Jesus’ triumphal entry into Jerusalem is recorded in all four gospels, and each includes some different detail about what the crowds cried out as he came. All of the gospels except for Luke record that the crowd cries out, “Hosanna”—which means “save now” or “rescue us.”
But what did they expect Him to save them from? Most were not thinking about sin or spiritual renewal. They weren’t anticipating a cross or a resurrection. Even His closest followers, though told what would come, responded to His arrest with panic and to His death with despair—not expectation. The crowd was looking for a king, but the kind who would overthrow the Roman Empire and restore Israel to its former glory—something like the days of David. They wanted a return to the “good old days.”
But Jesus doesn’t ride in on a war horse. He comes on a donkey—humble, peaceful, unexpected. Because He didn’t come to restore what was—He came to make something entirely new.
And that misunderstanding still exists today. Many people come to Christ hoping He will take them back—to who they used to be, to how life used to feel, to a version of themselves before the pain, the addiction, the grief.
But Jesus didn’t come to rewind your life. He came to remake it. Scripture says He makes old things new. He brings dead things to life.
The true disciples, then, are not just the ones who shout “Hosanna” as He enters the city—they are the ones who follow Him out of it. The ones willing to take up their cross, deny themselves, and walk the road that leads through death to life. Because it’s only when the old self is put to death that something new can be raised.

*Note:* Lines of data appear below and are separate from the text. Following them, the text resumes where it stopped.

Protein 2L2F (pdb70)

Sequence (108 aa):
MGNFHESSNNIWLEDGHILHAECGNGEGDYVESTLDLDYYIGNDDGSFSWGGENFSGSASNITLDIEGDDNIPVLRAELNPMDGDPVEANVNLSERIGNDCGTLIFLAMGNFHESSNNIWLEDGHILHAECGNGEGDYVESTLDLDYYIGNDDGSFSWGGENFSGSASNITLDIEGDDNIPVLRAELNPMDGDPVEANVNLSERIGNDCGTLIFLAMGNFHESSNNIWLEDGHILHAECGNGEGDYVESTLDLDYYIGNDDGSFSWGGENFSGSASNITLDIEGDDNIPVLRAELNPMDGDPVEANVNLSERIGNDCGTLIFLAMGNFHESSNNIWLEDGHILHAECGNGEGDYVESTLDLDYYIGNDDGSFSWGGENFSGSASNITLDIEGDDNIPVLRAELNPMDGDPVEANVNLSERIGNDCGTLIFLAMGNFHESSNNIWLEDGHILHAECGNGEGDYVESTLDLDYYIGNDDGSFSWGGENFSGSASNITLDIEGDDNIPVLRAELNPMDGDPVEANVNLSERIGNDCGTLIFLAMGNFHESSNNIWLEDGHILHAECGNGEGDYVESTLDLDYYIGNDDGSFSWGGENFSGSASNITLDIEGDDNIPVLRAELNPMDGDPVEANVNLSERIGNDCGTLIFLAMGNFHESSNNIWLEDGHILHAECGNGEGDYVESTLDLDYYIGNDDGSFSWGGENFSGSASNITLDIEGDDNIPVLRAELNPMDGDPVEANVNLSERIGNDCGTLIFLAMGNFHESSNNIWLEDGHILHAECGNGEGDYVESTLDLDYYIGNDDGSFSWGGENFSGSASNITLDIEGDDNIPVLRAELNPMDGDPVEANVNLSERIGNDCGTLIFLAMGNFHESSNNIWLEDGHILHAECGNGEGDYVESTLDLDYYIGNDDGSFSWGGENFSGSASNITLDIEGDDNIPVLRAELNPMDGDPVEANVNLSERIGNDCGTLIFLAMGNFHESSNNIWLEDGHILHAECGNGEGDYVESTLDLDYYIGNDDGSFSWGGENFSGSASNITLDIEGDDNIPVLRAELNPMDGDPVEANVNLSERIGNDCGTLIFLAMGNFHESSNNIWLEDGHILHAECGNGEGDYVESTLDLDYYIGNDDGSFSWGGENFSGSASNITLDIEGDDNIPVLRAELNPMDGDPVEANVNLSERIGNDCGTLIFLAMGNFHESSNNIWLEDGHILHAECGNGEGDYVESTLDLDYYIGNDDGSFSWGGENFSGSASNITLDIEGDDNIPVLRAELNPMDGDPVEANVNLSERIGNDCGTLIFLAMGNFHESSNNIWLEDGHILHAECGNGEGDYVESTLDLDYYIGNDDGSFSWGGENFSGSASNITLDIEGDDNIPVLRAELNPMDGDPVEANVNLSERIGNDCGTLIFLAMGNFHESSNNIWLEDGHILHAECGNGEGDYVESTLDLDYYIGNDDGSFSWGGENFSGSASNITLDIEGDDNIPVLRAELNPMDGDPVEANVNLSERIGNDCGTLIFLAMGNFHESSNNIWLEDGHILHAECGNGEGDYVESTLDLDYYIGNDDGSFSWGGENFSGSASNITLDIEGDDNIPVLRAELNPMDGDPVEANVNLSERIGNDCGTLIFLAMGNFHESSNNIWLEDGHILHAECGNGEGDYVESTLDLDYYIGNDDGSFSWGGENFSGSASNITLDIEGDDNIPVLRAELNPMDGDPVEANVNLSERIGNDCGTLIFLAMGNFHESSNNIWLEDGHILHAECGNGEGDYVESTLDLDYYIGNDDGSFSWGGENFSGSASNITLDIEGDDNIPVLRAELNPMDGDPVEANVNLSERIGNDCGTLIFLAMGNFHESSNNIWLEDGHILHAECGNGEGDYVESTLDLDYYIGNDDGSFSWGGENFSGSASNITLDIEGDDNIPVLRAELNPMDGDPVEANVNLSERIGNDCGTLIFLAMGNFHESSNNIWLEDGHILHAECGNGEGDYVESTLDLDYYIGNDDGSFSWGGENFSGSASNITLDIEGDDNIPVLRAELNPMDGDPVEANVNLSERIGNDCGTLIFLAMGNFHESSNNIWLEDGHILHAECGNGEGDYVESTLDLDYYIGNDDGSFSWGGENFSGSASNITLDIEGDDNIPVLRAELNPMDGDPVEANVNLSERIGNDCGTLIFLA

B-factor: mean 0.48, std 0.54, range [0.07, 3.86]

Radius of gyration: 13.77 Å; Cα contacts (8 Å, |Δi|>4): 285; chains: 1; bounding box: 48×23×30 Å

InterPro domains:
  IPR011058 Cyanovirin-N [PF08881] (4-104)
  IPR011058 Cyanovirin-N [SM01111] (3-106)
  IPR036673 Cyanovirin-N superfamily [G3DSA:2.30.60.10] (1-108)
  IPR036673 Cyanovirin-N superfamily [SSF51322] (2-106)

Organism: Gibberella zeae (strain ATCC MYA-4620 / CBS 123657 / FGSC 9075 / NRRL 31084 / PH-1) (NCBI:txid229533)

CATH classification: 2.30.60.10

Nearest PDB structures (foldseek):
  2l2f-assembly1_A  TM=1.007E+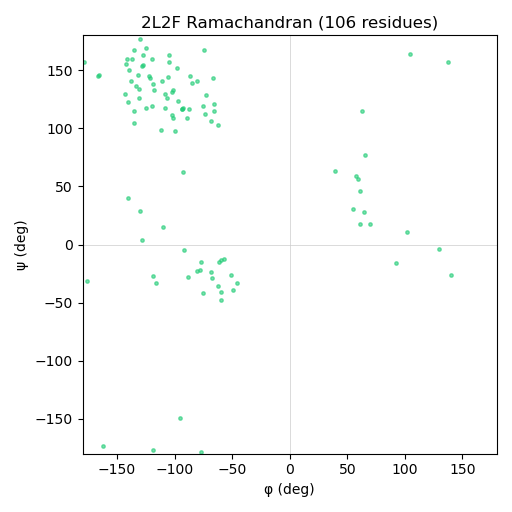00  e=2.336E-23  Fusarium graminearum
  5k79-assembly2_B  TM=9.026E-01  e=1.060E-09  Gloeothece citriformis PCC 7424
  1n02-assembly1_A  TM=8.655E-01  e=2.011E-09  Nostoc ellipsosporum
  2jzj-assembly1_A  TM=8.826E-01  e=4.046E-09  Ceratopteris richardii
  2yhh-assembly1_A  TM=8.433E-01  e=1.055E-07  Microcystis aeruginosa

Secondary structure (DSSP, 8-state):
--GGGTSEEEEEEETTTEEEEEEE-SSS-EEEEEEESTTTEEESSSSEEET---SGGGEEEEEEEEETTTTEEEEEEEE--SSSS-EEEEEEGGGSEEEETTEEEE--

Solvent-accessible surface area: 6148 Å² total; per-residue (Å²): 191,1,86,1,24,116,45,12,61,94,40,117,20,78,131,2,54,45,0,26,1,43,0,15,62,74,170,67,107,127,52,139,12,81,13,47,0,54,112,63,1,6,41,91,81,0,55,30,42,52,56,19,100,80,0,37,69,47,18,55,104,18,89,26,86,95,100,47,152,110,87,34,2,13,0,92,3,69,0,68,20,169,126,42,121,67,70,146,5,99,11,35,0,8,97,94,0,6,42,85,91,0,75,10,65,38,40,134

Structure (mmCIF, N/CA/C/O backbone):
data_2L2F
#
_entry.id   2L2F
#
loop_
_atom_site.group_PDB
_atom_site.id
_atom_site.type_symbol
_atom_site.label_atom_id
_atom_site.label_alt_id
_atom_site.label_comp_id
_atom_site.label_asym_id
_atom_site.label_entity_id
_atom_site.label_seq_id
_atom_site.pdbx_PDB_ins_code
_atom_site.Cartn_x
_atom_site.Cartn_y
_atom_site.Cartn_z
_atom_site.occupancy
_atom_site.B_iso_or_equiv
_atom_site.auth_seq_id
_atom_site.auth_comp_id
_atom_site.auth_asym_id
_atom_site.auth_atom_id
_atom_site.pdbx_PDB_model_num
ATOM 1 N N . MET A 1 1 ? -5.641 -12.234 -3.837 1.00 0.50 1 MET A N 1
ATOM 2 C CA . MET A 1 1 ? -4.733 -11.095 -4.133 1.00 0.24 1 MET A CA 1
ATOM 3 C C . MET A 1 1 ? -5.428 -9.759 -3.889 1.00 0.20 1 MET A C 1
ATOM 4 O O . MET A 1 1 ? -6.610 -9.716 -3.548 1.00 0.27 1 MET A O 1
ATOM 20 N N . GLY A 1 2 ? -4.686 -8.671 -4.067 1.00 0.13 2 GLY A N 1
ATOM 21 C CA . GLY A 1 2 ? -5.249 -7.349 -3.862 1.00 0.10 2 GLY A CA 1
ATOM 22 C C . GLY A 1 2 ? -5.805 -6.752 -5.132 1.00 0.10 2 GLY A C 1
ATOM 23 O O . GLY A 1 2 ? -5.350 -5.707 -5.598 1.00 0.11 2 GLY A O 1
ATOM 27 N N . ASN A 1 3 ? -6.812 -7.416 -5.673 1.00 0.10 3 ASN A N 1
ATOM 28 C CA . ASN A 1 3 ? -7.482 -6.969 -6.882 1.00 0.11 3 ASN A CA 1
ATOM 29 C C . ASN A 1 3 ? -8.123 -5.602 -6.673 1.00 0.11 3 ASN A C 1
ATOM 30 O O . ASN A 1 3 ? -8.519 -4.943 -7.633 1.00 0.12 3 ASN A O 1
ATOM 41 N N . PHE A 1 4 ? -8.256 -5.191 -5.410 1.00 0.10 4 PHE A N 1
ATOM 42 C CA . PHE A 1 4 ? -8.887 -3.917 -5.084 1.00 0.10 4 PHE A CA 1
ATOM 43 C C . PHE A 1 4 ? -8.370 -2.795 -5.983 1.00 0.10 4 PHE A C 1
ATOM 44 O O . PHE A 1 4 ? -9.108 -1.870 -6.318 1.00 0.12 4 PHE A O 1
ATOM 61 N N . HIS A 1 5 ? -7.107 -2.886 -6.377 1.00 0.10 5 HIS A N 1
ATOM 62 C CA . HIS A 1 5 ? -6.511 -1.878 -7.242 1.00 0.11 5 HIS A CA 1
ATOM 63 C C . HIS A 1 5 ? -7.232 -1.829 -8.586 1.00 0.11 5 HIS A C 1
ATOM 64 O O . HIS A 1 5 ? -7.390 -0.762 -9.179 1.00 0.13 5 HIS A O 1
ATOM 79 N N . GLU A 1 6 ? -7.661 -2.994 -9.060 1.00 0.11 6 GLU A N 1
ATOM 80 C CA . GLU A 1 6 ? -8.359 -3.086 -10.335 1.00 0.12 6 GLU A CA 1
ATOM 81 C C . GLU A 1 6 ? -9.831 -2.705 -10.189 1.00 0.12 6 GLU A C 1
ATOM 82 O O . GLU A 1 6 ? -10.482 -2.323 -11.161 1.00 0.13 6 GLU A O 1
ATOM 94 N N . SER A 1 7 ? -10.350 -2.811 -8.969 1.00 0.11 7 SER A N 1
ATOM 95 C CA . SER A 1 7 ? -11.745 -2.477 -8.702 1.00 0.12 7 SER A CA 1
ATOM 96 C C . SER A 1 7 ? -11.862 -1.204 -7.864 1.00 0.11 7 SER A C 1
ATOM 97 O O . SER A 1 7 ? -12.924 -0.913 -7.314 1.00 0.12 7 SER A O 1
ATOM 105 N N . SER A 1 8 ? -10.771 -0.447 -7.770 1.00 0.12 8 SER A N 1
ATOM 106 C CA . SER A 1 8 ? -10.771 0.792 -6.999 1.00 0.15 8 SER A CA 1
ATOM 107 C C . SER A 1 8 ? -10.254 1.956 -7.837 1.00 0.16 8 SER A C 1
ATOM 108 O O . SER A 1 8 ? -9.493 1.763 -8.785 1.00 0.17 8 SER A O 1
ATOM 116 N N . ASN A 1 9 ? -10.673 3.164 -7.477 1.00 0.19 9 ASN A N 1
ATOM 117 C CA . ASN A 1 9 ? -10.254 4.363 -8.189 1.00 0.23 9 ASN A CA 1
ATOM 118 C C . ASN A 1 9 ? -9.516 5.314 -7.253 1.00 0.23 9 ASN A C 1
ATOM 119 O O . ASN A 1 9 ? -9.650 5.230 -6.032 1.00 0.23 9 ASN A O 1
ATOM 130 N N . ASN A 1 10 ? -8.738 6.216 -7.836 1.00 0.25 10 ASN A N 1
ATOM 131 C CA . ASN A 1 10 ? -7.974 7.185 -7.059 1.00 0.26 10 ASN A CA 1
ATOM 132 C C . ASN A 1 10 ? -7.036 6.481 -6.082 1.00 0.22 10 ASN A C 1
ATOM 133 O O . ASN A 1 10 ? -7.115 6.687 -4.871 1.00 0.23 10 ASN A O 1
ATOM 144 N N . ILE A 1 11 ? -6.147 5.651 -6.618 1.00 0.20 11 ILE A N 1
ATOM 145 C CA . ILE A 1 11 ? -5.192 4.918 -5.794 1.00 0.17 11 ILE A CA 1
ATOM 146 C C . ILE A 1 11 ? -3.879 5.685 -5.678 1.00 0.18 11 ILE A C 1
ATOM 147 O O . ILE A 1 11 ? -3.192 5.912 -6.675 1.00 0.19 11 ILE A O 1
ATOM 163 N N . TRP A 1 12 ? -3.536 6.084 -4.458 1.00 0.17 12 TRP A N 1
ATOM 164 C CA . TRP A 1 12 ? -2.306 6.830 -4.217 1.00 0.17 12 TRP A CA 1
ATOM 165 C C . TRP A 1 12 ? -1.920 6.783 -2.741 1.00 0.17 12 TRP A C 1
ATOM 166 O O . TRP A 1 12 ? -2.539 6.071 -1.950 1.00 0.20 12 TRP A O 1
ATOM 187 N N . LEU A 1 13 ? -0.893 7.545 -2.378 1.00 0.17 13 LEU A N 1
ATOM 188 C CA . LEU A 1 13 ? -0.425 7.588 -0.998 1.00 0.17 13 LEU A CA 1
ATOM 189 C C . LEU A 1 13 ? -0.239 9.027 -0.526 1.00 0.15 13 LEU A C 1
ATOM 190 O O . LEU A 1 13 ? 0.138 9.903 -1.304 1.00 0.16 13 LEU A O 1
ATOM 206 N N . GLU A 1 14 ? -0.505 9.262 0.755 1.00 0.14 14 GLU A N 1
ATOM 207 C CA . GLU A 1 14 ? -0.367 10.593 1.335 1.00 0.14 14 GLU A CA 1
ATOM 208 C C . GLU A 1 14 ? 0.661 10.586 2.463 1.00 0.15 14 GLU A C 1
ATOM 209 O O . GLU A 1 14 ? 0.496 9.889 3.464 1.00 0.15 14 GLU A O 1
ATOM 221 N N . ASP A 1 15 ? 1.722 11.367 2.290 1.00 0.16 15 ASP A N 1
ATOM 222 C CA . ASP A 1 15 ? 2.782 11.456 3.288 1.00 0.18 15 ASP A CA 1
ATOM 223 C C . ASP A 1 15 ? 3.455 10.101 3.505 1.00 0.19 15 ASP A C 1
ATOM 224 O O . ASP A 1 15 ? 4.136 9.891 4.509 1.00 0.20 15 ASP A O 1
ATOM 233 N N . GLY A 1 16 ? 3.267 9.187 2.557 1.00 0.18 16 GLY A N 1
ATOM 234 C CA . GLY A 1 16 ? 3.869 7.871 2.664 1.00 0.20 16 GLY A CA 1
ATOM 235 C C . GLY A 1 16 ? 3.427 7.117 3.904 1.00 0.19 16 GLY A C 1
ATOM 236 O O . GLY A 1 16 ? 4.259 6.688 4.704 1.00 0.20 16 GLY A O 1
ATOM 240 N N . HIS A 1 17 ? 2.118 6.945 4.060 1.00 0.16 17 HIS A N 1
ATOM 241 C CA . HIS A 1 17 ? 1.577 6.225 5.209 1.00 0.16 17 HIS A CA 1
ATOM 242 C C . HIS A 1 17 ? 0.057 6.078 5.112 1.00 0.14 17 HIS A C 1
ATOM 243 O O . HIS A 1 17 ? -0.508 5.091 5.583 1.00 0.16 17 HIS A O 1
ATOM 258 N N . ILE A 1 18 ? -0.600 7.058 4.497 1.00 0.14 18 ILE A N 1
ATOM 259 C CA . ILE A 1 18 ? -2.050 7.021 4.340 1.00 0.14 18 ILE A CA 1
ATOM 260 C C . ILE A 1 18 ? -2.435 6.617 2.920 1.00 0.15 18 ILE A C 1
ATOM 261 O O . ILE A 1 18 ? -1.920 7.165 1.945 1.00 0.23 18 ILE A O 1
ATOM 277 N N . LEU A 1 19 ? -3.344 5.653 2.813 1.00 0.13 19 LEU A N 1
ATOM 278 C CA . LEU A 1 19 ? -3.801 5.170 1.515 1.00 0.15 19 LEU A CA 1
ATOM 279 C C . LEU A 1 19 ? -5.253 5.562 1.265 1.00 0.15 19 LEU A C 1
ATOM 280 O O . LEU A 1 19 ? -6.084 5.515 2.171 1.00 0.15 19 LEU A O 1
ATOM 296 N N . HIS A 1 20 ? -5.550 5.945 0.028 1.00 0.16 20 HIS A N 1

That’s what baptism represents. It’s not just a ritual—it’s a declaration: the old is gone, the new has come. We are not going back. We are being made new.
Romans 6:4 (KJV)
Therefore we are buried with him by baptism into death: that like as Christ was raised up from the dead by the glory of the Father, even so we also should walk in newness of life.
2 Corinthians 5:17 (KJV)
Therefore if any man be in Christ, he is a new creature: old things are passed away; behold, all things are become new.